*** Opening EXCERPTED DATA ***
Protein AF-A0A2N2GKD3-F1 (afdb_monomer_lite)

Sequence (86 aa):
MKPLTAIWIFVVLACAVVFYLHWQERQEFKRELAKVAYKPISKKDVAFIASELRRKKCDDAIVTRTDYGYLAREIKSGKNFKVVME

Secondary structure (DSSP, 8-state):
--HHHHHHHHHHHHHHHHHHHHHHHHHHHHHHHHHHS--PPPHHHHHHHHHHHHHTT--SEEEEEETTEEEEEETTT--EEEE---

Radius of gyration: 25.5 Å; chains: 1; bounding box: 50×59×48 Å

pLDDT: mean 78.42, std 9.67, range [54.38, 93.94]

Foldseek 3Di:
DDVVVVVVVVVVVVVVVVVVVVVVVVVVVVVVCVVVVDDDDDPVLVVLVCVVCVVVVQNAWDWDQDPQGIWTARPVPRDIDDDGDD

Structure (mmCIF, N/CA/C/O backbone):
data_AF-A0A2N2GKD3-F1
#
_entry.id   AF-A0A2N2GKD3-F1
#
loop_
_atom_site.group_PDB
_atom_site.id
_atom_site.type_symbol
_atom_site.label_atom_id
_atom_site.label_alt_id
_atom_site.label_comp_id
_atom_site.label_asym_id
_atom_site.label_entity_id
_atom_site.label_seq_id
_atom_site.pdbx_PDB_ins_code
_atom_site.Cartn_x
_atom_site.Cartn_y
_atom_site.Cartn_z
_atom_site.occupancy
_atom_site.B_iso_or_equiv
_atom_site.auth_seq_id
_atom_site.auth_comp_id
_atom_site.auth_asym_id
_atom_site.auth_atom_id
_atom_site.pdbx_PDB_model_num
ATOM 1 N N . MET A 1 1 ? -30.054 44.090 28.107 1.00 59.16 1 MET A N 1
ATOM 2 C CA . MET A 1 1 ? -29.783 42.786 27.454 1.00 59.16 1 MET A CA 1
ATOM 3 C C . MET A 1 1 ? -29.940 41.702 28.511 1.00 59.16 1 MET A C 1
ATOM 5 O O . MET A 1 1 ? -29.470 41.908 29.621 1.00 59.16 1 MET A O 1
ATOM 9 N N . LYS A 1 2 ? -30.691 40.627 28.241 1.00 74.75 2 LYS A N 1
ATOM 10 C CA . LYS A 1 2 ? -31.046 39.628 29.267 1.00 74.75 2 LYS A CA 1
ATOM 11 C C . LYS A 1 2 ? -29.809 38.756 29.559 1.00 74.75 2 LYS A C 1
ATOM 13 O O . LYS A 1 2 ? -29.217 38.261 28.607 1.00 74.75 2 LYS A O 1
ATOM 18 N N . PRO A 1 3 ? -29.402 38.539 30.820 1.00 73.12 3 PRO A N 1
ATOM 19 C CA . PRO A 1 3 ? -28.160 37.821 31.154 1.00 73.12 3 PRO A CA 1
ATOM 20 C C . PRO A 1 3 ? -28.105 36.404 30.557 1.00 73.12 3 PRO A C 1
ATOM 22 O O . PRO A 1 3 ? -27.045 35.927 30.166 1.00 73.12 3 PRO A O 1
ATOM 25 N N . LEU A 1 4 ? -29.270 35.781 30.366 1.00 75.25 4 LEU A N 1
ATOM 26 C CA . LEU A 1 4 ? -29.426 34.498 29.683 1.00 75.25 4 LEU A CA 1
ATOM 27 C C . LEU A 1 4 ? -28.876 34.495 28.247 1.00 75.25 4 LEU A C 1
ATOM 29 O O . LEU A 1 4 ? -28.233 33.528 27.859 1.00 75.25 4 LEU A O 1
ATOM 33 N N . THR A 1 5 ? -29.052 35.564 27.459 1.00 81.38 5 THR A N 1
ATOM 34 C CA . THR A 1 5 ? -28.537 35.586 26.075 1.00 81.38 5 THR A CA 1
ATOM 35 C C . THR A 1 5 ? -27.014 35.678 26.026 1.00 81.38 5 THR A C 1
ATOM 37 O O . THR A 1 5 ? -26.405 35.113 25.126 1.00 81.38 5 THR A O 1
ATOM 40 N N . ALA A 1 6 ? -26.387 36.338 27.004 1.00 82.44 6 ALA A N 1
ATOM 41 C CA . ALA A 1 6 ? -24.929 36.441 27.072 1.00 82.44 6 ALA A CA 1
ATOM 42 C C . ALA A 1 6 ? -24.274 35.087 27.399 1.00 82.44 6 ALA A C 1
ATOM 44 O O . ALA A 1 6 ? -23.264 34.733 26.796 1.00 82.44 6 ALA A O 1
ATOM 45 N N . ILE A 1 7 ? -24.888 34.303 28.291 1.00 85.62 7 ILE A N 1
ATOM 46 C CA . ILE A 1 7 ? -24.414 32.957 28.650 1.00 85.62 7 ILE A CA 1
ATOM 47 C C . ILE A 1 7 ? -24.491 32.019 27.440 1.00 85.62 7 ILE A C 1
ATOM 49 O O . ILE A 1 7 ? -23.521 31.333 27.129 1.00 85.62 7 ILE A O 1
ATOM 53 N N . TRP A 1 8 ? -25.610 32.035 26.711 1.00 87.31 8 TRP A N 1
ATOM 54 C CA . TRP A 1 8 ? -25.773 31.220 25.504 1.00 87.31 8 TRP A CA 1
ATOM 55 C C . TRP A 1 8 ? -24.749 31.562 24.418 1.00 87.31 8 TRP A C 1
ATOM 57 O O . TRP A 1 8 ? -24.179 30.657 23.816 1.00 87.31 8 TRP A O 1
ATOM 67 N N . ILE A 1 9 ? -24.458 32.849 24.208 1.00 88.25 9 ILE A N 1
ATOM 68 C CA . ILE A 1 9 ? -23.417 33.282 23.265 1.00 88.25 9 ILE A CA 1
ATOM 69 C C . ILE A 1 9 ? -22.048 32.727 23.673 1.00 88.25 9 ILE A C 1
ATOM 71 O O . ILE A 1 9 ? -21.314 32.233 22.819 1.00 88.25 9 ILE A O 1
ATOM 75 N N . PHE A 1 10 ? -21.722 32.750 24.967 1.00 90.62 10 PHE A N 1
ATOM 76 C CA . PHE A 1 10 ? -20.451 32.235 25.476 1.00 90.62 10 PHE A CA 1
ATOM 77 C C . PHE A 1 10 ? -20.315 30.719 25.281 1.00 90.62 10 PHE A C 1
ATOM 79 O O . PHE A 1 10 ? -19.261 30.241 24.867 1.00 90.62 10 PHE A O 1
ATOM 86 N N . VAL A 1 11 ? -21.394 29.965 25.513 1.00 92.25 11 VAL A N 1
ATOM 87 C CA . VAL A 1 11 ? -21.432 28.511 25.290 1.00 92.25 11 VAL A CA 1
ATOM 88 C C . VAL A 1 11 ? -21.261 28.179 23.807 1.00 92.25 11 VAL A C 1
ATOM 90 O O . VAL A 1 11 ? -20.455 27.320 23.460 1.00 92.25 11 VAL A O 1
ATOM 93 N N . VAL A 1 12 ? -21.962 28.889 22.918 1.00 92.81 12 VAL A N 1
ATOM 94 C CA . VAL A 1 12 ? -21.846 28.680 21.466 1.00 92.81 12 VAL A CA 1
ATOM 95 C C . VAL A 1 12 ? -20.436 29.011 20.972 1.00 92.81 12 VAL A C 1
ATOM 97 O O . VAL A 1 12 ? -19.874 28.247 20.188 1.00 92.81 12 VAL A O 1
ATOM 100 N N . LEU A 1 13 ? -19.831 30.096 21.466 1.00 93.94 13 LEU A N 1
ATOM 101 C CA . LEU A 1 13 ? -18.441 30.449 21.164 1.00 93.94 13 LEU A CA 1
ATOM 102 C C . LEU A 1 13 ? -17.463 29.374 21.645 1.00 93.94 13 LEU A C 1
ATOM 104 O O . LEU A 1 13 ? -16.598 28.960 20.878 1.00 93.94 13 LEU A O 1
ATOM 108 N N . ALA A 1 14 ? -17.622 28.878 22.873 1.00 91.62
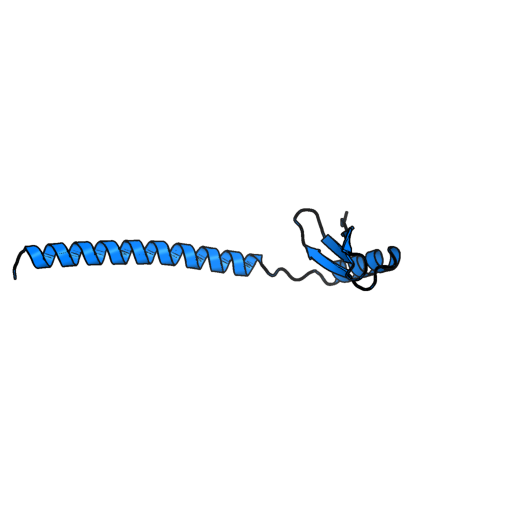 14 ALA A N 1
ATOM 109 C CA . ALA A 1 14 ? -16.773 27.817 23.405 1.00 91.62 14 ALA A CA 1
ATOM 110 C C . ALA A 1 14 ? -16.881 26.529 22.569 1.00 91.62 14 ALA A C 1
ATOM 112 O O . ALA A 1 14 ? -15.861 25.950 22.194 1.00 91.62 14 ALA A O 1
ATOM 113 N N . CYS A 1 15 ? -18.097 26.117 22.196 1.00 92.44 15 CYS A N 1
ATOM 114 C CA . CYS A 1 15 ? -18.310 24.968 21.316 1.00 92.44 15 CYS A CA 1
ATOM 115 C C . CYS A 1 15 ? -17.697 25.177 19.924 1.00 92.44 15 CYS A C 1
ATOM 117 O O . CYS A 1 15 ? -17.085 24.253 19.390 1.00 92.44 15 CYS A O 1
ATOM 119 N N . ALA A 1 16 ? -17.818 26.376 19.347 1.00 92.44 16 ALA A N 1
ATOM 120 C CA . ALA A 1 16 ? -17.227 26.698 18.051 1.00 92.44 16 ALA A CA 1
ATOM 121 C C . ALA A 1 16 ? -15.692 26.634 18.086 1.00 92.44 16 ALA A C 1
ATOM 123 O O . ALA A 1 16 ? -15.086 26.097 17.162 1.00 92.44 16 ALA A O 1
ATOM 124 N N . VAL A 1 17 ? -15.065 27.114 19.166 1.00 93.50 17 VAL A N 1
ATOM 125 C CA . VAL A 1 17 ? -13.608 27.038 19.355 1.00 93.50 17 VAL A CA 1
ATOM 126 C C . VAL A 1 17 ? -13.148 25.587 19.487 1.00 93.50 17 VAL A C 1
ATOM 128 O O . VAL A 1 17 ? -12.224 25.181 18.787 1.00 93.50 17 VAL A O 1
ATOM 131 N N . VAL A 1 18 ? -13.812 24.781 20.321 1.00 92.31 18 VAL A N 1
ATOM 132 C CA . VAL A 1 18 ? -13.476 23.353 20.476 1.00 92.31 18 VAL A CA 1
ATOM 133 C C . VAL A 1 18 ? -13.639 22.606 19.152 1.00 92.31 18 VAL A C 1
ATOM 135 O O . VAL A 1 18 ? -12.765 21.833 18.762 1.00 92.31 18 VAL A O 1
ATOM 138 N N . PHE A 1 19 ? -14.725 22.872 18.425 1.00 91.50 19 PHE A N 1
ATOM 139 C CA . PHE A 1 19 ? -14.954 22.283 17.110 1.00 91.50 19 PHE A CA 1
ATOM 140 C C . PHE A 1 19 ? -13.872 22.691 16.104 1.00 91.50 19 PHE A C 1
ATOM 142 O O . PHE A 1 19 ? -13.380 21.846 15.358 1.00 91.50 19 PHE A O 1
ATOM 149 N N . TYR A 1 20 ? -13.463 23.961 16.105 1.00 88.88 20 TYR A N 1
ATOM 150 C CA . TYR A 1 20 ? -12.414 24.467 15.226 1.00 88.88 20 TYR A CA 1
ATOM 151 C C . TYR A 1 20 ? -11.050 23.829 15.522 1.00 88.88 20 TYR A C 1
*** Closing EXCERPTED DATA ***
*** Opening EXCERPTED DATA ***
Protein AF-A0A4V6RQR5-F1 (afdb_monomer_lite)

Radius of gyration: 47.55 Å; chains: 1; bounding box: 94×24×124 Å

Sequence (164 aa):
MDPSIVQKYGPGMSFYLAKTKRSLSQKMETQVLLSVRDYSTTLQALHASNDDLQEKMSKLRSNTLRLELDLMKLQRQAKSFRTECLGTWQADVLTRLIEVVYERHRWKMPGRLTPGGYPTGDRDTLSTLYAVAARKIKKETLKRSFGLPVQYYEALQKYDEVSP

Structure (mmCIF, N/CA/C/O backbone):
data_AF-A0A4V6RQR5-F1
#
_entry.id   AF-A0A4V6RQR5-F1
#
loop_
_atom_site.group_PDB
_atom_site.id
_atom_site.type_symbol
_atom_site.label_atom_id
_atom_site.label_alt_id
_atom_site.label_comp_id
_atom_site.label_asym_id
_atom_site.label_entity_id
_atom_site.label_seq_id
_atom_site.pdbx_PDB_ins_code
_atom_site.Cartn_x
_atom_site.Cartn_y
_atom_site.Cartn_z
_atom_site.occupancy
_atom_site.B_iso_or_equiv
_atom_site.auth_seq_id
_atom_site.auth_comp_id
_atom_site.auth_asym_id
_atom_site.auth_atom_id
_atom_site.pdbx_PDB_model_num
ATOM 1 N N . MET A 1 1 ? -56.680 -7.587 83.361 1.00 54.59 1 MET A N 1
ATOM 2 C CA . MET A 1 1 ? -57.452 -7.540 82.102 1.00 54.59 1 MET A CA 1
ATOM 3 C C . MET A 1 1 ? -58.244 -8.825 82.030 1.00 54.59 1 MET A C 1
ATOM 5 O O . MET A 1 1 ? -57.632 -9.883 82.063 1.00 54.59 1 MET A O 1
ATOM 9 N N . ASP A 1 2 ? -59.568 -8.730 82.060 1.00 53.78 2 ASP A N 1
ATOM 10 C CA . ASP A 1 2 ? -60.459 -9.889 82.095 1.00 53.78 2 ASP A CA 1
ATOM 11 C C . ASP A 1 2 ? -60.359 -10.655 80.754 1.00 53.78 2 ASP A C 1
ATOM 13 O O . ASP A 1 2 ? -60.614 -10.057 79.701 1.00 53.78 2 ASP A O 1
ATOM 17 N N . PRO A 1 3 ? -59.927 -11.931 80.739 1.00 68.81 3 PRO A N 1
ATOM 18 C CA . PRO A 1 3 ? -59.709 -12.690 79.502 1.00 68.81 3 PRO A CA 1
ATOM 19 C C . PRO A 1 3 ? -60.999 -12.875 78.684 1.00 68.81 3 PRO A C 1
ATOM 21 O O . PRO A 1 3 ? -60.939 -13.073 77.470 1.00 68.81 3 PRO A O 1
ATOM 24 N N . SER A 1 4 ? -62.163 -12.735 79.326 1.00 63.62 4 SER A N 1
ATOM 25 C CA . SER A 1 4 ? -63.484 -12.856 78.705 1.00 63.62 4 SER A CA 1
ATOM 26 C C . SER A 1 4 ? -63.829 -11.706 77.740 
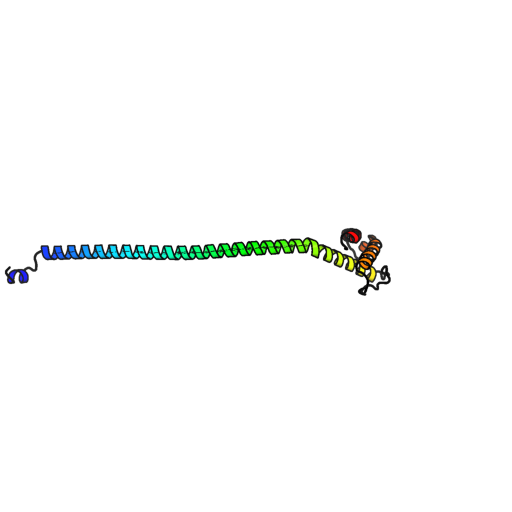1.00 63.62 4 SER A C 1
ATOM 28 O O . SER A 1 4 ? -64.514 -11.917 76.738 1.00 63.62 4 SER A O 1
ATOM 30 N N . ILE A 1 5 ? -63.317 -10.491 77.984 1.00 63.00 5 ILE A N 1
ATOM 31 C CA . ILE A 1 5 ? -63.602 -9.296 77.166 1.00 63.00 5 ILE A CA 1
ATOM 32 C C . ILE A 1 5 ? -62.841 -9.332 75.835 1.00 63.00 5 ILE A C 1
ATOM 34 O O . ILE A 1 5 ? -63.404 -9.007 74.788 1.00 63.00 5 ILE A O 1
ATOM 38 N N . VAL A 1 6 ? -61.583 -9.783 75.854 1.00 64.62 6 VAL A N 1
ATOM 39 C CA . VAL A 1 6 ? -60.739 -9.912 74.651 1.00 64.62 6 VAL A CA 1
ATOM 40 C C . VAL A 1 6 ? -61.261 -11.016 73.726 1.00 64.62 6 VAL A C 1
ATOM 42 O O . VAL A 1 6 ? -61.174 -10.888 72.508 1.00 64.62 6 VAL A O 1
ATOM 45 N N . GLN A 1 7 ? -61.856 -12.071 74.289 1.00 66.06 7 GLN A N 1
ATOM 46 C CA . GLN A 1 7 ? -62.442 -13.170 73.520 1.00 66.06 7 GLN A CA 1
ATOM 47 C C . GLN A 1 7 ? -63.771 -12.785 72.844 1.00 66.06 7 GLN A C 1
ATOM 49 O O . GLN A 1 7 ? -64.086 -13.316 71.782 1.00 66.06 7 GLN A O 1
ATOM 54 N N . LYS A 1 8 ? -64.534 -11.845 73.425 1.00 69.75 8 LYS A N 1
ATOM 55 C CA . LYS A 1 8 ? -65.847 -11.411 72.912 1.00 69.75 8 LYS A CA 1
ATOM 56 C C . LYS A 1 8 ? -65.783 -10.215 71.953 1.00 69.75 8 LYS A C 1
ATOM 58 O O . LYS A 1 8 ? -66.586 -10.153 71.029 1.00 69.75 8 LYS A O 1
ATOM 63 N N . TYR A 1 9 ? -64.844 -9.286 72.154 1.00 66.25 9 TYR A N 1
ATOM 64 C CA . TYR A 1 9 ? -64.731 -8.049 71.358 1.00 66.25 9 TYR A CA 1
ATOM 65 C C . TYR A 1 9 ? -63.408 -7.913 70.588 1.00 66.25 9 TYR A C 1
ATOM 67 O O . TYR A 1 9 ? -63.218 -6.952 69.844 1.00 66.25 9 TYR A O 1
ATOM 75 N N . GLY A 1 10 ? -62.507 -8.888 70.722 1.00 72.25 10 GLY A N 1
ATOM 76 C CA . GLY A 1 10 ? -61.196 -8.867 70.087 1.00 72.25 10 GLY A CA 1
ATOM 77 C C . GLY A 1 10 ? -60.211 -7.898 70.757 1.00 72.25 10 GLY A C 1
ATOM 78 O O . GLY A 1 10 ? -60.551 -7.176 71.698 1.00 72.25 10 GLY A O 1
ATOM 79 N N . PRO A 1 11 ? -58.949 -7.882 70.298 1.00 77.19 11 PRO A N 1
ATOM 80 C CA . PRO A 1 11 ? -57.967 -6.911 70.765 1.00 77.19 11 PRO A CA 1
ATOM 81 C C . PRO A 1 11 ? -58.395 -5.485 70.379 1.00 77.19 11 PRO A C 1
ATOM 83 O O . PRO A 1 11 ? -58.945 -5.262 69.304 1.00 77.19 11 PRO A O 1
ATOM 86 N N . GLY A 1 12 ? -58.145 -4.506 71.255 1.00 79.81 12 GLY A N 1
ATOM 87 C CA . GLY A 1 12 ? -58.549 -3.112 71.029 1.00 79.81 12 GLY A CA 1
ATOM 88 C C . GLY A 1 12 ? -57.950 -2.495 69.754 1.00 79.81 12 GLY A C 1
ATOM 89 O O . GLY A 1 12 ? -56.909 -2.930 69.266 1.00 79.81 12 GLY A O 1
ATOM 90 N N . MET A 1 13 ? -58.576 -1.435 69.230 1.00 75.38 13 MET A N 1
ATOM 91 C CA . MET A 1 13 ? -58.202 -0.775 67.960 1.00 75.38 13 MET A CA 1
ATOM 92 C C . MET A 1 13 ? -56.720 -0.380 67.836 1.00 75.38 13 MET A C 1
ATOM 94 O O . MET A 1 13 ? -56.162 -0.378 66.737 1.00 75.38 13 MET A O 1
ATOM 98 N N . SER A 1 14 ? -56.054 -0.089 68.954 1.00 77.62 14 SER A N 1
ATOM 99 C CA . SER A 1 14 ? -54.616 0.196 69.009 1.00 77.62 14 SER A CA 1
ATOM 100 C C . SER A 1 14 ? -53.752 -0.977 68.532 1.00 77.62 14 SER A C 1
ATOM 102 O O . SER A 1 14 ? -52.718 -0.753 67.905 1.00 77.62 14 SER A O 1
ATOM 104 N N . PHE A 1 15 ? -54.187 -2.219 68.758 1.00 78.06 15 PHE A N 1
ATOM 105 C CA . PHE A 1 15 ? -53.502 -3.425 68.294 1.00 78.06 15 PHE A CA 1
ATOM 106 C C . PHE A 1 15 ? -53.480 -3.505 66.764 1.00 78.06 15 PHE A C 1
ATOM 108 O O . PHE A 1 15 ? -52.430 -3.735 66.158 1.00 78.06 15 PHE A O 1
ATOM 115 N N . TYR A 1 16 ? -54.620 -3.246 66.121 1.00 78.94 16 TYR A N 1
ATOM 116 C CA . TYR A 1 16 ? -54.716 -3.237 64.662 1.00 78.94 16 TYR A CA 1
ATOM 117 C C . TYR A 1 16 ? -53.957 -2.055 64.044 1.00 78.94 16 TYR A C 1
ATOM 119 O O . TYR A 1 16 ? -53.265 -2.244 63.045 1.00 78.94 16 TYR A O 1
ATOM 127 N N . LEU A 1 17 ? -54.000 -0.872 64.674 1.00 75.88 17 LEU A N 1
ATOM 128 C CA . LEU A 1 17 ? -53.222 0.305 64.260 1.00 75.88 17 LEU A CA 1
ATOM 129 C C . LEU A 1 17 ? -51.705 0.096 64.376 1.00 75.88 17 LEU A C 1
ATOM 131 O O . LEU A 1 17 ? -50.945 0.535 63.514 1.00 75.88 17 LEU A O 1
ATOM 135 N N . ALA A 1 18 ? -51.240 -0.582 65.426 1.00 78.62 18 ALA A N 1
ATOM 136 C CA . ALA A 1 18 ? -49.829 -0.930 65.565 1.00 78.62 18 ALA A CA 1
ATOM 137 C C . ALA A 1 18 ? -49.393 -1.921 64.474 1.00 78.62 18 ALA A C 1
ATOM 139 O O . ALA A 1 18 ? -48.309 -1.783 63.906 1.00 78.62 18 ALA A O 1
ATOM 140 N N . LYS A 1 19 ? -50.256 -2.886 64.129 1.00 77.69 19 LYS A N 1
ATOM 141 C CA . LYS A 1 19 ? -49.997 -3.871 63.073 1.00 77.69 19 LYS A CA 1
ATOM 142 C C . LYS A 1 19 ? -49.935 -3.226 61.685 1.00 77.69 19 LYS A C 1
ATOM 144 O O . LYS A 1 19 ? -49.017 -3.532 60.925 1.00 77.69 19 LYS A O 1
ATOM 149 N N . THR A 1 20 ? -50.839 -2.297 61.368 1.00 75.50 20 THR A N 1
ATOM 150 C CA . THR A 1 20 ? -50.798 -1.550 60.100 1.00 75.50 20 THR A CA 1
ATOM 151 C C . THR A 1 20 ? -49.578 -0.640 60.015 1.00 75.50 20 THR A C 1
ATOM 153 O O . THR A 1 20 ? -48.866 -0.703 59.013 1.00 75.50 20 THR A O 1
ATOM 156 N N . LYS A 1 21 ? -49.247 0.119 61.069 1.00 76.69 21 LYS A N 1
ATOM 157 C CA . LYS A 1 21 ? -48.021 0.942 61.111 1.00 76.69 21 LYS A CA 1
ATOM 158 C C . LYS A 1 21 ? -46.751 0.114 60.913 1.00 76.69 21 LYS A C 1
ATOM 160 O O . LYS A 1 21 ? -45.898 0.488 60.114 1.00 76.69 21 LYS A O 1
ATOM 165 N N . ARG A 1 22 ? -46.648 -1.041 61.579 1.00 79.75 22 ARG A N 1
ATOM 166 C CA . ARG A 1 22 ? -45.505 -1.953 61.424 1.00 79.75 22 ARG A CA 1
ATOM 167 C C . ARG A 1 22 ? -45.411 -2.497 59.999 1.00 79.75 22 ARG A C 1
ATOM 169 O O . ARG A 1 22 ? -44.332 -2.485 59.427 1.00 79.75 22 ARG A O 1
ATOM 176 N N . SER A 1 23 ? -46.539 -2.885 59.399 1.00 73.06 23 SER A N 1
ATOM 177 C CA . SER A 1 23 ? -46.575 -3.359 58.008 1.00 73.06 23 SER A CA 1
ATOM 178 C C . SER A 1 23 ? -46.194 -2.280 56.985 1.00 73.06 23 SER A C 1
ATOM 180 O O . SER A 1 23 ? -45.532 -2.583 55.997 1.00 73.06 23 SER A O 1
*** Closing EXCERPTED DATA ***
Reproduce only the lines above, starting at the line with "ATOM 83 O O" and ending at the line with "ATOM 106 C C", exactly as written.

EXERCISE OUTPUT
ATOM 83 O O . PRO A 1 11 ? -58.945 -5.262 69.304 1.00 77.19 11 PRO A O 1
ATOM 86 N N . GLY A 1 12 ? -58.145 -4.506 71.255 1.00 79.81 12 GLY A N 1
ATOM 87 C CA . GLY A 1 12 ? -58.549 -3.112 71.029 1.00 79.81 12 GLY A CA 1
ATOM 88 C C . GLY A 1 12 ? -57.950 -2.495 69.754 1.00 79.81 12 GLY A C 1
ATOM 89 O O . GLY A 1 12 ? -56.909 -2.930 69.266 1.00 79.81 12 GLY A O 1
ATOM 90 N N . MET A 1 13 ? -58.576 -1.435 69.230 1.00 75.38 13 MET A N 1
ATOM 91 C CA . MET A 1 13 ? -58.202 -0.775 67.960 1.00 75.38 13 MET A CA 1
ATOM 92 C C . MET A 1 13 ? -56.720 -0.380 67.836 1.00 75.38 13 MET A C 1
ATOM 94 O O . MET A 1 13 ? -56.162 -0.378 66.737 1.00 75.38 13 MET A O 1
ATOM 98 N N . SER A 1 14 ? -56.054 -0.089 68.954 1.00 77.62 14 SER A N 1
ATOM 99 C CA . SER A 1 14 ? -54.616 0.196 69.009 1.00 77.62 14 SER A CA 1
ATOM 100 C C . SER A 1 14 ? -53.752 -0.977 68.532 1.00 77.62 14 SER A C 1
ATOM 102 O O . SER A 1 14 ? -52.718 -0.753 67.905 1.00 77.62 14 SER A O 1
ATOM 104 N N . PHE A 1 15 ? -54.187 -2.219 68.758 1.00 78.06 15 PHE A N 1
ATOM 105 C CA . PHE A 1 15 ? -53.502 -3.425 68.294 1.00 78.06 15 PHE A CA 1
ATOM 106 C C . PHE A 1 15 ? -53.480 -3.505 66.764 1.00 78.06 15 PHE A C 1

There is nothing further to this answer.